Rushton’s sentence is built to sound like a calm, commonsense correction, but its real work is political: it tries to smuggle a controversial claim about human difference under the cover of everyday intuition (“people’s tendency to classify”) and the authority of “biologists.” The phrasing frames “deconstructing” race as an elite intellectual hobby that violates both folk realism and hard science. That’s a strategic reversal. Instead of defending race as a category on its own merits, he casts critics as the ones making an error - emotional, ideological, even anti-empirical.

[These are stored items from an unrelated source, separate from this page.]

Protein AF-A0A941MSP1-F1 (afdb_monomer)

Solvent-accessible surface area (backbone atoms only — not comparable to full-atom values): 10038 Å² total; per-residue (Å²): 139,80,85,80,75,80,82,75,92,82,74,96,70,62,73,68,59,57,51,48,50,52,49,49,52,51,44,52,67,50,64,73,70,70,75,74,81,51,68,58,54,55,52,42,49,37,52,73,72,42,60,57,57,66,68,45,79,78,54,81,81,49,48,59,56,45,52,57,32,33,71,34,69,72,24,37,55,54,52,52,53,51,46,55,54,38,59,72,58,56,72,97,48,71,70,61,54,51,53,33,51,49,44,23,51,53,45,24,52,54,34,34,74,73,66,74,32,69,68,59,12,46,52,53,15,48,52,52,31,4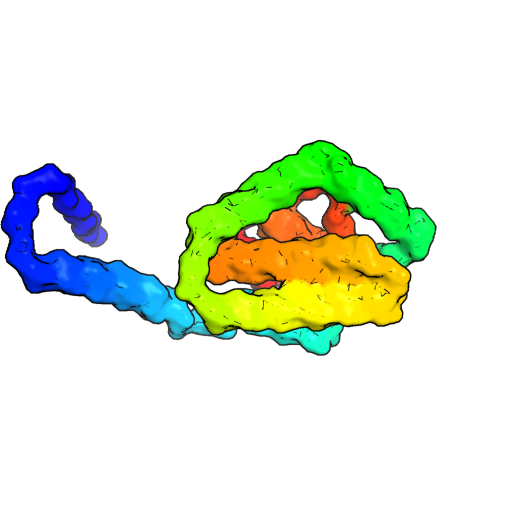9,52,38,47,22,60,76,57,65,59,72,48,33,56,59,32,24,49,54,47,27,37,77,68,32,36,83,78,43,38,78,69,63,64,33,83,73,56,66,68,56,70,79,74,115

Foldseek 3Di:
DDDDDDDDPDDDDDPVVVVVVVVVVVVVVVVVVDDDDQLLNVLLVCLVVVVLQPLADDDLVRVVVQLVQCPPCLNVVVLVVLQVVLVVLDDPDVVLLVSLVSSLVSQLVSCCVPRVDNSVSNVRSVLSSSLSSCSVSVPDWQQNLQCSLCSVVSHHDGHHTDRHDDGSSVSVVD

Sequence (174 aa):
MQEVLCPQVGASFSGQTYLFWKRLISLKQYCFRNTDMDSLDKLIANANDGTLLHKLTLEQKDIHYALDQRDHPSFDNKWMKASHAVDTLKGSAADADARVAQLRKILYLQSMERWESPDLAACISDDFGLIGDALITQYQNPWLNGLLLAYLSSRFPTGELQETPGLLEDAFKA

pLDDT: mean 81.32, std 20.1, range [31.2, 98.31]

Structure (mmCIF, N/CA/C/O backbone):
data_AF-A0A941MSP1-F1
#
_entry.id   AF-A0A941MSP1-F1
#
loop_
_atom_site.group_PDB
_atom_site.id
_atom_site.type_symbol
_atom_site.label_atom_id
_atom_site.label_alt_id
_atom_site.label_comp_id
_atom_site.label_asym_id
_atom_site.label_entity_id
_atom_site.label_seq_id
_atom_site.pdbx_PDB_ins_code
_atom_site.Cartn_x
_atom_site.Cartn_y
_atom_site.Cartn_z
_atom_site.occupancy
_atom_site.B_iso_or_equiv
_atom_site.auth_seq_id
_atom_site.auth_comp_id
_atom_site.auth_asym_id
_atom_site.auth_atom_id
_atom_site.pdbx_PDB_model_num
ATOM 1 N N . MET A 1 1 ? -33.650 -7.736 22.310 1.00 36.94 1 MET A N 1
ATOM 2 C CA . MET A 1 1 ? -32.845 -6.592 21.840 1.00 36.94 1 MET A CA 1
ATOM 3 C C . MET A 1 1 ? -33.368 -5.349 22.530 1.00 36.94 1 MET A C 1
ATOM 5 O O . MET A 1 1 ? -34.503 -4.978 22.276 1.00 36.94 1 MET A O 1
ATOM 9 N N . GLN A 1 2 ? -32.609 -4.781 23.464 1.00 31.20 2 GLN A N 1
ATOM 10 C CA . GLN A 1 2 ? -32.895 -3.459 24.023 1.00 31.20 2 GLN A CA 1
ATOM 11 C C . GLN A 1 2 ? -31.796 -2.527 23.517 1.00 31.20 2 GLN A C 1
ATOM 13 O O . GLN A 1 2 ? -30.632 -2.694 23.878 1.00 31.20 2 GLN A O 1
ATOM 18 N N . GLU A 1 3 ? -32.161 -1.603 22.631 1.00 36.97 3 GLU A N 1
ATOM 19 C CA . GLU A 1 3 ? -31.305 -0.478 22.269 1.00 36.97 3 GLU A CA 1
ATOM 20 C C . GLU A 1 3 ? -31.138 0.414 23.500 1.00 36.97 3 GLU A C 1
ATOM 22 O O . GLU A 1 3 ? -32.107 0.935 24.054 1.00 36.97 3 GLU A O 1
ATOM 27 N N . VAL A 1 4 ? -29.897 0.570 23.956 1.00 43.75 4 VAL A N 1
ATOM 28 C CA . VAL A 1 4 ? -29.560 1.531 25.004 1.00 43.75 4 VAL A CA 1
ATOM 29 C C . VAL A 1 4 ? -29.316 2.866 24.311 1.00 43.75 4 VAL A C 1
ATOM 31 O O . VAL A 1 4 ? -28.249 3.102 23.746 1.00 43.75 4 VAL A O 1
ATOM 34 N N . LEU A 1 5 ? -30.342 3.716 24.318 1.00 41.56 5 LEU A N 1
ATOM 35 C CA . LEU A 1 5 ? -30.281 5.093 23.836 1.00 41.56 5 LEU A CA 1
ATOM 36 C C . LEU A 1 5 ? -29.162 5.864 24.554 1.00 41.56 5 LEU A C 1
ATOM 38 O O . LEU A 1 5 ? -29.098 5.904 25.784 1.00 41.56 5 LEU A O 1
ATOM 42 N N . CYS A 1 6 ? -28.287 6.495 23.770 1.00 42.22 6 CYS A N 1
ATOM 43 C CA . CYS A 1 6 ? -27.318 7.470 24.261 1.00 42.22 6 CYS A CA 1
ATOM 44 C C . CYS A 1 6 ? -28.073 8.672 24.871 1.00 42.22 6 CYS A C 1
ATOM 46 O O . CYS A 1 6 ? -28.960 9.209 24.198 1.00 42.22 6 CYS A O 1
ATOM 48 N N . PRO A 1 7 ? -27.771 9.125 26.104 1.00 40.84 7 PRO A N 1
ATOM 49 C CA . PRO A 1 7 ? -28.446 10.286 26.664 1.00 40.84 7 PRO A CA 1
ATOM 50 C C . PRO A 1 7 ? -27.969 11.557 25.955 1.00 40.84 7 PRO A C 1
ATOM 52 O O . PRO A 1 7 ? -26.774 11.852 25.919 1.00 40.84 7 PRO A O 1
ATOM 55 N N . GLN A 1 8 ? -28.917 12.317 25.410 1.00 44.19 8 GLN A N 1
ATOM 56 C CA . GLN A 1 8 ? -28.675 13.650 24.867 1.00 44.19 8 GLN A CA 1
ATOM 57 C C . GLN A 1 8 ? -28.265 14.617 25.988 1.00 44.19 8 GLN A C 1
ATOM 59 O O . GLN A 1 8 ? -28.754 14.549 27.117 1.00 44.19 8 GLN A O 1
ATOM 64 N N . VAL A 1 9 ? -27.325 15.495 25.644 1.00 46.62 9 VAL A N 1
ATOM 65 C CA . VAL A 1 9 ? -26.627 16.456 26.506 1.00 46.62 9 VAL A CA 1
ATOM 66 C C . VAL A 1 9 ? -27.627 17.319 27.286 1.00 46.62 9 VAL A C 1
ATOM 68 O O . VAL A 1 9 ? -28.341 18.125 26.698 1.00 46.62 9 VAL A O 1
ATOM 71 N N . GLY A 1 10 ? -27.686 17.160 28.612 1.00 44.94 10 GLY A N 1
ATOM 72 C CA . GLY A 1 10 ? -28.572 17.985 29.448 1.00 44.94 10 GLY A CA 1
ATOM 73 C C . GLY A 1 10 ? -28.743 17.584 30.916 1.00 44.94 10 GLY A C 1
ATOM 74 O O . GLY A 1 10 ? -29.373 18.327 31.661 1.00 44.94 10 GLY A O 1
ATOM 75 N N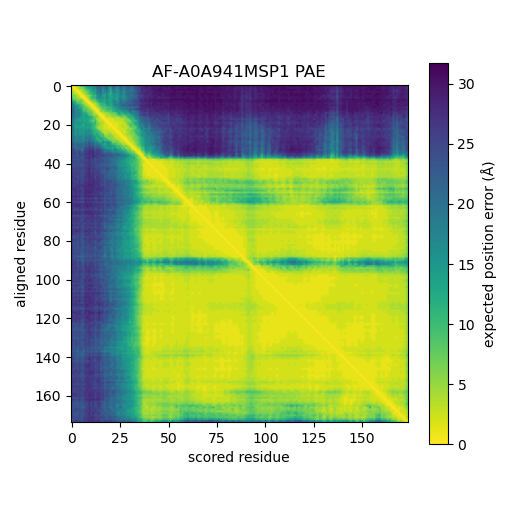 . ALA A 1 11 ? -28.189 16.459 31.375 1.00 44.16 11 ALA A N 1
ATOM 76 C CA . ALA A 1 11 ? -28.283 16.053 32.778 1.00 44.16 11 ALA A CA 1
ATOM 77 C C . ALA A 1 11 ? -26.936 16.205 33.502 1.00 44.16 11 ALA A C 1
ATOM 79 O O . ALA A 1 11 ? -25.910 15.690 33.057 1.00 44.16 11 ALA A O 1
ATOM 80 N N . SER A 1 12 ? -26.956 16.914 34.634 1.00 46.88 12 SER A N 1
ATOM 81 C CA . SER A 1 12 ? -25.859 16.966 35.605 1.00 46.88 12 SER A CA 1
ATOM 82 C C . SER A 1 12 ? -25.603 15.555 36.135 1.00 46.88 12 SER A C 1
ATOM 84 O O . SER A 1 12 ? -26.428 14.994 36.856 1.00 46.88 12 SER A O 1
ATOM 86 N N . PHE A 1 13 ? -24.479 14.964 35.741 1.00 47.03 13 PHE A N 1
ATOM 87 C CA . PHE A 1 13 ? -24.077 13.630 36.167 1.00 47.03 13 PHE A CA 1
ATOM 88 C C . PHE A 1 13 ? -22.897 13.712 37.136 1.00 47.03 13 PHE A C 1
ATOM 90 O O . PHE A 1 13 ? -21.920 14.424 36.904 1.00 47.03 13 PHE A O 1
ATOM 97 N N . SER A 1 14 ? -22.986 12.957 38.233 1.00 57.72 14 SER A N 1
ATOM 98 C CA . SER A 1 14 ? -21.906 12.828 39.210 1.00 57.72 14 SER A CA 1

The subtext is that race is not only real but properly biological, anchored in “common descent” the way species and subspecies are. By invoking family histories, he leans on genealogy as a moral alibi: if we talk about ancestry at dinner tables and on census forms, why balk at race in labs? It’s a rhetorical move that blurs ancestry (a real, traceable pattern of relatedness) into race (a contested social sorting system with shifting boundaries). The quote also recruits non-human biology as a shortcut to legitimacy, implying that because biologists classify variation in animals, similar classifications in humans are straightforward - a neat analogy that conveniently ignores how human populations have been shaped by migration, intermixing, and political labeling.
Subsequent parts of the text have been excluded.